- Mahadipur Kalan Location in Punjab, India Mahadipur Kalan Mahadipur Kalan (India)
- Coordinates: 31°00′57″N 76°11′14″E﻿ / ﻿31.0159149°N 76.1870975°E
- Country: India
- State: Punjab
- District: Shaheed Bhagat Singh Nagar

Government
- • Type: Panchayat raj
- • Body: Gram panchayat
- Elevation: 355 m (1,165 ft)

Population (2011)
- • Total: 154
- Sex ratio 85/69 ♂/♀

Languages
- • Official: Punjabi
- Time zone: UTC+5:30 (IST)
- PIN: 144515
- Telephone code: 01823
- ISO 3166 code: IN-PB
- Post office: Jadla (S.O)
- Website: nawanshahr.nic.in

= Mahadipur Kalan =

Mahadipur Kalan is a village in Shaheed Bhagat Singh Nagar district of Punjab State, India. It is located 10 km away from sub post office Jadla, 18 km from Nawanshahr, 20 km from district headquarter Shaheed Bhagat Singh Nagar and 89 km from state capital Chandigarh. The village is administrated by Sarpanch an elected representative of the village.

== Demography ==
As of 2011, Mahadipur Kalan has a total number of 34 houses and population of 154 of which 85 include are males while 69 are females according to the report published by Census India in 2011. The literacy rate of Mahadipur Kalan is 82.44%, higher than the state average of 75.84%. The population of children under the age of 6 years is 23 which is 14.94% of total population of Mahadipur Kalan, and child sex ratio is approximately 533 as compared to Punjab state average of 846.
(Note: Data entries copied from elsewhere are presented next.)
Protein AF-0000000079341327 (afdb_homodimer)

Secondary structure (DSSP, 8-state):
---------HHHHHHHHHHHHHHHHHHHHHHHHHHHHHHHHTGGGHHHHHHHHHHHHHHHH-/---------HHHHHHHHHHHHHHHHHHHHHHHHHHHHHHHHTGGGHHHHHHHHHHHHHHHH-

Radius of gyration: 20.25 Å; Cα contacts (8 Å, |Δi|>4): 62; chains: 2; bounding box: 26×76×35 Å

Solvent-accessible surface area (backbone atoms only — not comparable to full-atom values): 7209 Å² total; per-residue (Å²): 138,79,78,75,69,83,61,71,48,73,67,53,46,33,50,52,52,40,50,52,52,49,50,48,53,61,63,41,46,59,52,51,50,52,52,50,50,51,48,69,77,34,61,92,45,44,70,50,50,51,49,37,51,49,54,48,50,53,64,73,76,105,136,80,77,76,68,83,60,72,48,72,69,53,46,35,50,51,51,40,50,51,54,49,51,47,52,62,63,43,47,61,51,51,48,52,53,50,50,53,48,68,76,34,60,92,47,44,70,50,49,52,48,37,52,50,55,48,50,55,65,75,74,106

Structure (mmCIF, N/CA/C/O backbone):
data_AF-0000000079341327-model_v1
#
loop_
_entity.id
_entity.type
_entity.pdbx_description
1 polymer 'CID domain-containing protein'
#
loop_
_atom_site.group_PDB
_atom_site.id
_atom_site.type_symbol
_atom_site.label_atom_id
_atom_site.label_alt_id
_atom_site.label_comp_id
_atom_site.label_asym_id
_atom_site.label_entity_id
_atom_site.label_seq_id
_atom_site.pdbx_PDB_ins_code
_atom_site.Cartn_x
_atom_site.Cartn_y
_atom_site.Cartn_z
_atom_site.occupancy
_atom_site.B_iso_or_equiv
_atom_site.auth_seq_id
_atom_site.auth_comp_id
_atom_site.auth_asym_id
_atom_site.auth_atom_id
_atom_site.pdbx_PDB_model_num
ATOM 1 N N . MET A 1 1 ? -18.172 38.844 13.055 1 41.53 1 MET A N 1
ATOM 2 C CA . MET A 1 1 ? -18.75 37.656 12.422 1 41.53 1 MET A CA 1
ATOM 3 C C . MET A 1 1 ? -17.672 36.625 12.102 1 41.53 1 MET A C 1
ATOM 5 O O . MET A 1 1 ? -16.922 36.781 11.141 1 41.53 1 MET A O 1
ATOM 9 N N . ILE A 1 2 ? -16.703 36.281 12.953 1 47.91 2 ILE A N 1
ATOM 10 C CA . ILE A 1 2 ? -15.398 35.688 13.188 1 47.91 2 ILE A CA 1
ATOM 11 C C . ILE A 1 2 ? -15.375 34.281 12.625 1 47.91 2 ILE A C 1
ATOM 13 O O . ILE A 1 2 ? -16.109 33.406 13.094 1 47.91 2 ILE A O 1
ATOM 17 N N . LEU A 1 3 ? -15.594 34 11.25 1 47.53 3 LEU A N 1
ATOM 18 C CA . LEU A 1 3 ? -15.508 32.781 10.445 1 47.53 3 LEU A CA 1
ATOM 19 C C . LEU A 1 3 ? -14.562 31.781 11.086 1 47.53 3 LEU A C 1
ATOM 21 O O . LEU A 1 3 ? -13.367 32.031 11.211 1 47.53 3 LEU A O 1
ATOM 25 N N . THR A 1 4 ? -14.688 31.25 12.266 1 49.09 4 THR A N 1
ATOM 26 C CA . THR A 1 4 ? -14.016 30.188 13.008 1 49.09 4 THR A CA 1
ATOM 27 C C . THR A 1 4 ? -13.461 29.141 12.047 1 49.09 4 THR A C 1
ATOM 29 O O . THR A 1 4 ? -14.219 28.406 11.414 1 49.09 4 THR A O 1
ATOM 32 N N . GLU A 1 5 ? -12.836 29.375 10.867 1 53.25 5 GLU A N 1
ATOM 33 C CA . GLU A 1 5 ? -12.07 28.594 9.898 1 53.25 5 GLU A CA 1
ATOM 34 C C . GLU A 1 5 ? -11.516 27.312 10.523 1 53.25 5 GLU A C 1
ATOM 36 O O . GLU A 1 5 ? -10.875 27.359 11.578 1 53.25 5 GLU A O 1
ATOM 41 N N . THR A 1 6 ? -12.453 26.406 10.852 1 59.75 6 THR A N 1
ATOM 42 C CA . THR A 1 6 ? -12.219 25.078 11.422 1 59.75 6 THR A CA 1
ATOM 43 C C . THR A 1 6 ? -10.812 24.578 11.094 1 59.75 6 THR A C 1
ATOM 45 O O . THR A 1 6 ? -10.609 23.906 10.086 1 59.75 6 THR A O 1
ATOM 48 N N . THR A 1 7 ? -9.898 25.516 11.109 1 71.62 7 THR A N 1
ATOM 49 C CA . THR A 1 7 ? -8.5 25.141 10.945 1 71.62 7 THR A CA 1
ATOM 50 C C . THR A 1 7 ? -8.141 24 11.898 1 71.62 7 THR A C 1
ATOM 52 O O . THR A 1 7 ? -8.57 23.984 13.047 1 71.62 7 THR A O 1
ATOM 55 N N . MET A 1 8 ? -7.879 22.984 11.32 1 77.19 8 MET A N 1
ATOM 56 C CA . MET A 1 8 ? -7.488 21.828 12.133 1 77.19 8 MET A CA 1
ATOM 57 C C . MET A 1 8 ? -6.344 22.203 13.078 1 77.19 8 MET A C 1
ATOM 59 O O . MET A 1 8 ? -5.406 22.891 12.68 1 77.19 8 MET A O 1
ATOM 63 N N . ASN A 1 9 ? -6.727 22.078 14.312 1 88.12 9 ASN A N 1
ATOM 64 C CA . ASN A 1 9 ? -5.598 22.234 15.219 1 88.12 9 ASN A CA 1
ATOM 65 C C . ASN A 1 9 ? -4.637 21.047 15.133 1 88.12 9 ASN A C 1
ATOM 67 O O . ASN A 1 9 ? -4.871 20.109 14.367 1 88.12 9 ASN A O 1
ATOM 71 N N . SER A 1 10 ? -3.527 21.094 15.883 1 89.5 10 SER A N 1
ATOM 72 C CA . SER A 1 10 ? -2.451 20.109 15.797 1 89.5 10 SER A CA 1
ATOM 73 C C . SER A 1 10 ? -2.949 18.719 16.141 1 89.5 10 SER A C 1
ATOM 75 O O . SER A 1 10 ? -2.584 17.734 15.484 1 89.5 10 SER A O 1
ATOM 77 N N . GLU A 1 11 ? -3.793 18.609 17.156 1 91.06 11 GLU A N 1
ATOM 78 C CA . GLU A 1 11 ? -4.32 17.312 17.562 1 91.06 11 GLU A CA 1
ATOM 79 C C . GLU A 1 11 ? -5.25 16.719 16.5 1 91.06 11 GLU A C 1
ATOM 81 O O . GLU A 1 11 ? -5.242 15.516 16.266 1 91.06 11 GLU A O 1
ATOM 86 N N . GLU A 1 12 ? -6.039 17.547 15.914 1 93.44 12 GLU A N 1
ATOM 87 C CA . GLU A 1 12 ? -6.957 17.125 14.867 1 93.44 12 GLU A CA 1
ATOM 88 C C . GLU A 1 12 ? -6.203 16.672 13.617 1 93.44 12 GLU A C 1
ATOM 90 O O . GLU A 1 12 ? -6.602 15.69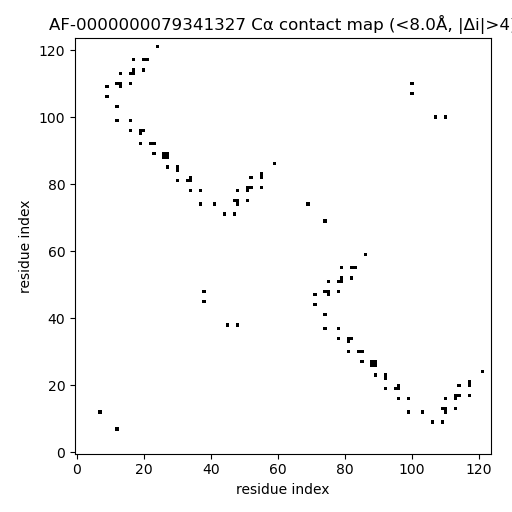5 12.969 1 93.44 12 GLU A O 1
ATOM 95 N N . ILE A 1 13 ? -5.137 17.312 13.375 1 92.75 13 ILE A N 1
ATOM 96 C CA . ILE A 1 13 ? -4.32 16.969 12.211 1 92.75 13 ILE A CA 1
ATOM 97 C C . ILE A 1 13 ? -3.668 15.602 12.422 1 92.75 13 ILE A C 1
ATOM 99 O O . ILE A 1 13 ? -3.719 14.742 11.539 1 92.75 13 ILE A O 1
ATOM 103 N N . LYS A 1 14 ? -3.096 15.43 13.602 1 94.75 14 LYS A N 1
ATOM 104 C CA . LYS A 1 14 ? -2.48 14.141 13.906 1 94.75 14 LYS A CA 1
ATOM 105 C C . LYS A 1 14 ? -3.506 13.008 13.844 1 94.75 14 LYS A C 1
ATOM 107 O O . LYS A 1 14 ? -3.227 11.938 13.297 1 94.75 14 LYS A O 1
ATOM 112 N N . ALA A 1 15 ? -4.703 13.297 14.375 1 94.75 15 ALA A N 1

Most of the people are from Schedule Caste which constitutes 94.81% of total population in Mahadipur Kalan. The town does not have any Schedule Tribe population so far.
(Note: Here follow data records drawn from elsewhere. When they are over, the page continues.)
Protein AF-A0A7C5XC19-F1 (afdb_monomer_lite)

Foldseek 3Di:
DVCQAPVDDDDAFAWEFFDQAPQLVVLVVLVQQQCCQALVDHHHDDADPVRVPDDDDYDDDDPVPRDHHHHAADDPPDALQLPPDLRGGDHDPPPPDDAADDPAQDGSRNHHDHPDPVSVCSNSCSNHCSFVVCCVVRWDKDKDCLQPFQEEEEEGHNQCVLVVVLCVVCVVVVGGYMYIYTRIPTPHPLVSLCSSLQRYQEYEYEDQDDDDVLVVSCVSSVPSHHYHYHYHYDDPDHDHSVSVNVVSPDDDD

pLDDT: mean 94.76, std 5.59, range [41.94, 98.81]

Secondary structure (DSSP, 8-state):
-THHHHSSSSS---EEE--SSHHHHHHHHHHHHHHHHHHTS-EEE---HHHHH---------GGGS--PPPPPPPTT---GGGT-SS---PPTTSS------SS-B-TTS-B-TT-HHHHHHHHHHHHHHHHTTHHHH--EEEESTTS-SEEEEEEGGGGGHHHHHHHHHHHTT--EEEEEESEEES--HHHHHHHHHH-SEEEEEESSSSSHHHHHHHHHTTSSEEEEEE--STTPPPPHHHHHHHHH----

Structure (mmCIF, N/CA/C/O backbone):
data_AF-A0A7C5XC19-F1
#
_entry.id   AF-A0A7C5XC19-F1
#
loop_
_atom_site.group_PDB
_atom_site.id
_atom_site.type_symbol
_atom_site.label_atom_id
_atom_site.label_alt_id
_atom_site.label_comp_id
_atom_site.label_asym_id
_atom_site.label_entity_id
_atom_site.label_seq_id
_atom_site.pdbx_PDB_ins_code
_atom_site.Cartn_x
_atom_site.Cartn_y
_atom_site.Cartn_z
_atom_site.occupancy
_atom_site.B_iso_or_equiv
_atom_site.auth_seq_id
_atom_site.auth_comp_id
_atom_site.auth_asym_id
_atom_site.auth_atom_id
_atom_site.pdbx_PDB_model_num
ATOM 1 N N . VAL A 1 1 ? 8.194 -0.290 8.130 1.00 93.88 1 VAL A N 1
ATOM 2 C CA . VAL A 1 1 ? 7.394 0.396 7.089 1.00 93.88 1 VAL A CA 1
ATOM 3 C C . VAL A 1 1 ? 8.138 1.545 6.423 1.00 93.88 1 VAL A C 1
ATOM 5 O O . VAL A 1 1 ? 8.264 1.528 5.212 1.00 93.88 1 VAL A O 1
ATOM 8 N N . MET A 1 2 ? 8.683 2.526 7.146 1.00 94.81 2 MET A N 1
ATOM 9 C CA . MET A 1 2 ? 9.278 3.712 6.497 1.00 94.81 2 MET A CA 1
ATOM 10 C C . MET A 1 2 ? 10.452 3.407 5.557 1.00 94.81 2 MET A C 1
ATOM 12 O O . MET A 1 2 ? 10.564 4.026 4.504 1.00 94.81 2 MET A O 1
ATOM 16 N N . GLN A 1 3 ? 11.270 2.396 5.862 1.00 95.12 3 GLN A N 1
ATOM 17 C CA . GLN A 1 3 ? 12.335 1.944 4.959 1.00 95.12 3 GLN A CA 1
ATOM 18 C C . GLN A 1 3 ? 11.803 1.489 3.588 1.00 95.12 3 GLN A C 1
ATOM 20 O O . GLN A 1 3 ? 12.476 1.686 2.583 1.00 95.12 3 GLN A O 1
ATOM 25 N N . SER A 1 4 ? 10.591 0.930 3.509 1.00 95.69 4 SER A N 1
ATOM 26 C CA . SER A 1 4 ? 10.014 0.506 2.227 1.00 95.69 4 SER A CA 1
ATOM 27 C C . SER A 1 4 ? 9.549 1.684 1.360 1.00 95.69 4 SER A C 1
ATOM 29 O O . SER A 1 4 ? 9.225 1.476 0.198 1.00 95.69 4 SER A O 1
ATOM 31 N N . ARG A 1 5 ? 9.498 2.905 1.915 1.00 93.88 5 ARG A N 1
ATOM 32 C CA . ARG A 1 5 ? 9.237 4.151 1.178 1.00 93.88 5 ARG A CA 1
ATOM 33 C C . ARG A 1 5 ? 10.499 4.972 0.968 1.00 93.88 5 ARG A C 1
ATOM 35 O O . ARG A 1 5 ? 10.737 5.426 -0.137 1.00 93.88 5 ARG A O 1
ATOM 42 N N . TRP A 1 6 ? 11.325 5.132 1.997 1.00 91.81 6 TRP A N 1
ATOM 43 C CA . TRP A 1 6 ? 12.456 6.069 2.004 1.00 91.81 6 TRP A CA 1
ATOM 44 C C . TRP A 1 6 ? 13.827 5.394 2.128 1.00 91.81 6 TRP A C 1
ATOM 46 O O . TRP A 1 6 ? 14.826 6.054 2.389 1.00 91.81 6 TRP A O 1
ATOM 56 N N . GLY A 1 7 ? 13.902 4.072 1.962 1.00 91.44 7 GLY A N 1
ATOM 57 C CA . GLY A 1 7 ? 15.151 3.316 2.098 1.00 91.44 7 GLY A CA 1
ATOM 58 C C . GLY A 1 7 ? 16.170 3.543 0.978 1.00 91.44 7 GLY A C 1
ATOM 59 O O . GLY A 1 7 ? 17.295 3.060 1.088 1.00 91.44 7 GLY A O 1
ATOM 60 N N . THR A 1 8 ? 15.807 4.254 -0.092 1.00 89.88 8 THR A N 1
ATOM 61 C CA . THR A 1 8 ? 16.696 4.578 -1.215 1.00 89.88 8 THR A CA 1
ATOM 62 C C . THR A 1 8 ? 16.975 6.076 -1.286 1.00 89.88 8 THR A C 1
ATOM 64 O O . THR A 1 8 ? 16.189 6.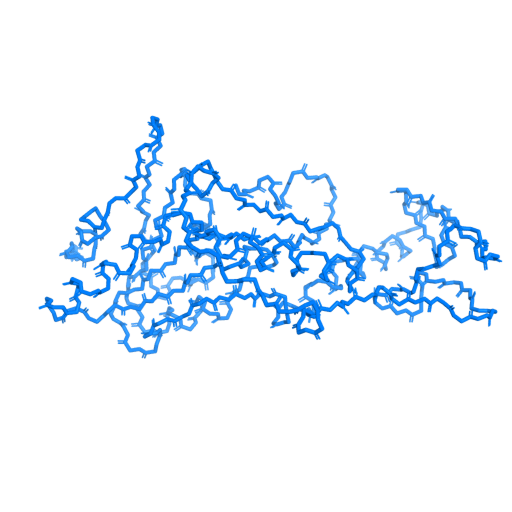891 -0.814 1.00 89.88 8 THR A O 1
ATOM 67 N N . HIS A 1 9 ? 18.091 6.446 -1.914 1.00 93.00 9 HIS A N 1
ATOM 68 C CA . HIS A 1 9 ? 18.384 7.840 -2.246 1.00 93.00 9 HIS A CA 1
ATOM 69 C C . HIS A 1 9 ? 17.616 8.284 -3.500 1.00 93.00 9 HIS A C 1
ATOM 71 O O . HIS A 1 9 ? 17.308 7.461 -4.363 1.00 93.00 9 HIS A O 1
ATOM 77 N N . GLY A 1 10 ? 17.395 9.595 -3.624 1.00 91.75 10 GLY A N 1
ATOM 78 C CA . GLY A 1 10 ? 16.709 10.205 -4.764 1.00 91.75 10 GLY A CA 1
ATOM 79 C C . GLY A 1 10 ? 15.190 10.017 -4.747 1.00 91.75 10 GLY A C 1
ATOM 80 O O . GLY A 1 10 ? 14.639 9.296 -3.917 1.00 91.75 10 GLY A O 1
ATOM 81 N N . ASP A 1 11 ? 14.518 10.687 -5.681 1.00 93.00 11 ASP A N 1
ATOM 82 C CA . ASP A 1 11 ? 13.060 10.683 -5.775 1.00 93.00 11 ASP A CA 1
ATOM 83 C C . ASP A 1 11 ? 12.548 9.456 -6.529 1.00 93.00 11 ASP A C 1
ATOM 85 O O . ASP A 1 11 ? 12.795 9.276 -7.727 1.00 93.00 11 ASP A O 1
ATOM 89 N N . TYR A 1 12 ? 11.764 8.636 -5.842 1.00 91.81 12 TYR A N 1
ATOM 90 C CA . TYR A 1 12 ? 11.026 7.537 -6.442 1.00 91.81 12 TYR A CA 1
ATOM 91 C C . TYR A 1 12 ? 9.713 7.319 -5.696 1.00 91.81 12 TYR A C 1
ATOM 93 O O . TYR A 1 12 ? 9.537 7.723 -4.547 1.00 91.81 12 TYR A O 1
ATOM 101 N N . SER A 1 13 ? 8.792 6.632 -6.360 1.00 94.94 13 SER A N 1
ATOM 102 C CA . SER A 1 13 ? 7.514 6.249 -5.782 1.00 94.94 13 SER A CA 1
ATOM 103 C C . SER A 1 13 ? 7.442 4.730 -5.683 1.00 94.94 13 SER A C 1
ATOM 105 O O . SER A 1 13 ? 7.533 4.024 -6.690 1.00 94.94 13 SER A O 1
ATOM 107 N N . ALA A 1 14 ? 7.327 4.230 -4.455 1.00 95.31 14 ALA A N 1
ATOM 108 C CA . ALA A 1 14 ? 7.252 2.805 -4.165 1.00 95.31 14 ALA A CA 1
ATOM 109 C C . ALA A 1 14 ? 5.822 2.273 -4.328 1.00 95.31 14 ALA A C 1
ATOM 111 O O . ALA A 1 14 ? 4.855 2.979 -4.040 1.00 95.31 14 ALA A O 1
ATOM 112 N N . ILE A 1 15 ? 5.708 0.999 -4.708 1.00 98.50 15 ILE A N 1
ATOM 113 C CA . ILE A 1 15 ? 4.494 0.207 -4.498 1.00 98.50 15 ILE A CA 1
ATOM 114 C C . ILE A 1 15 ? 4.796 -0.792 -3.383 1.00 98.50 15 ILE A C 1
ATOM 116 O O . ILE A 1 15 ? 5.718 -1.601 -3.512 1.00 98.50 15 ILE A O 1
ATOM 120 N N . VAL A 1 16 ? 4.030 -0.742 -2.297 1.00 98.75 16 VAL A N 1
ATOM 121 C CA . VAL A 1 16 ? 4.219 -1.612 -1.135 1.00 98.75 16 VAL A CA 1
ATOM 122 C C . VAL A 1 16 ? 2.885 -2.159 -0.664 1.00 98.75 16 VAL A C 1
ATOM 124 O O . VAL A 1 16 ? 1.995 -1.399 -0.286 1.00 98.75 16 VAL A O 1
ATOM 127 N N . LEU A 1 17 ? 2.775 -3.483 -0.672 1.00 98.81 17 LEU A N 1
ATOM 128 C CA . LEU A 1 17 ? 1.597 -4.237 -0.254 1.00 98.81 17 LEU A CA 1
ATOM 129 C C . LEU A 1 17 ? 1.831 -4.824 1.143 1.00 98.81 17 LEU A C 1
ATOM 131 O O . LEU A 1 17 ? 2.965 -5.177 1.462 1.00 98.81 17 LEU A O 1
ATOM 135 N N . SER A 1 18 ? 0.791 -4.941 1.966 1.00 98.38 18 SER A N 1
ATOM 136 C CA . SER A 1 18 ? 0.877 -5.480 3.328 1.00 98.38 18 SER A CA 1
ATOM 137 C C . SER A 1 18 ? -0.274 -6.458 3.604 1.00 98.38 18 SER A C 1
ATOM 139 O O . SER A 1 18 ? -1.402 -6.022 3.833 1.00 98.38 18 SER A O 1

As per the report published by Census India in 2011, 42 people were engaged in work activities out of the total population of Mahadipur Kalan which includes 41 males and 1 females. According to census survey report 2011, 95.24% workers describe their work as main work and 4.76% workers are involved in Marginal activity providing livelihood for less than 6 months.

== Education ==
KC Engineering College and Doaba Khalsa Trust Group Of Institutions are the nearest colleges. Industrial Training Institute for women (ITI Nawanshahr) is 16 km. The village is 66 km away from Chandigarh University, 48 km from Indian Institute of Technology and 62 km away from Lovely Professional University.

List of schools nearby:
- Dashmesh Model School, Kahma
- Govt Primary School, Kahlon
- Govt High School, Garcha

== Transport ==
Nawanshahr train station is the nearest train station however, Garhshankar Junction railway station is 30 km away from the village. Sahnewal Airport is the nearest domestic airport which located 47 km away in Ludhiana and the nearest international airport is located in Chandigarh also Sri Guru Ram Dass Jee International Airport is the second nearest airport which is 170 km away in Amritsar.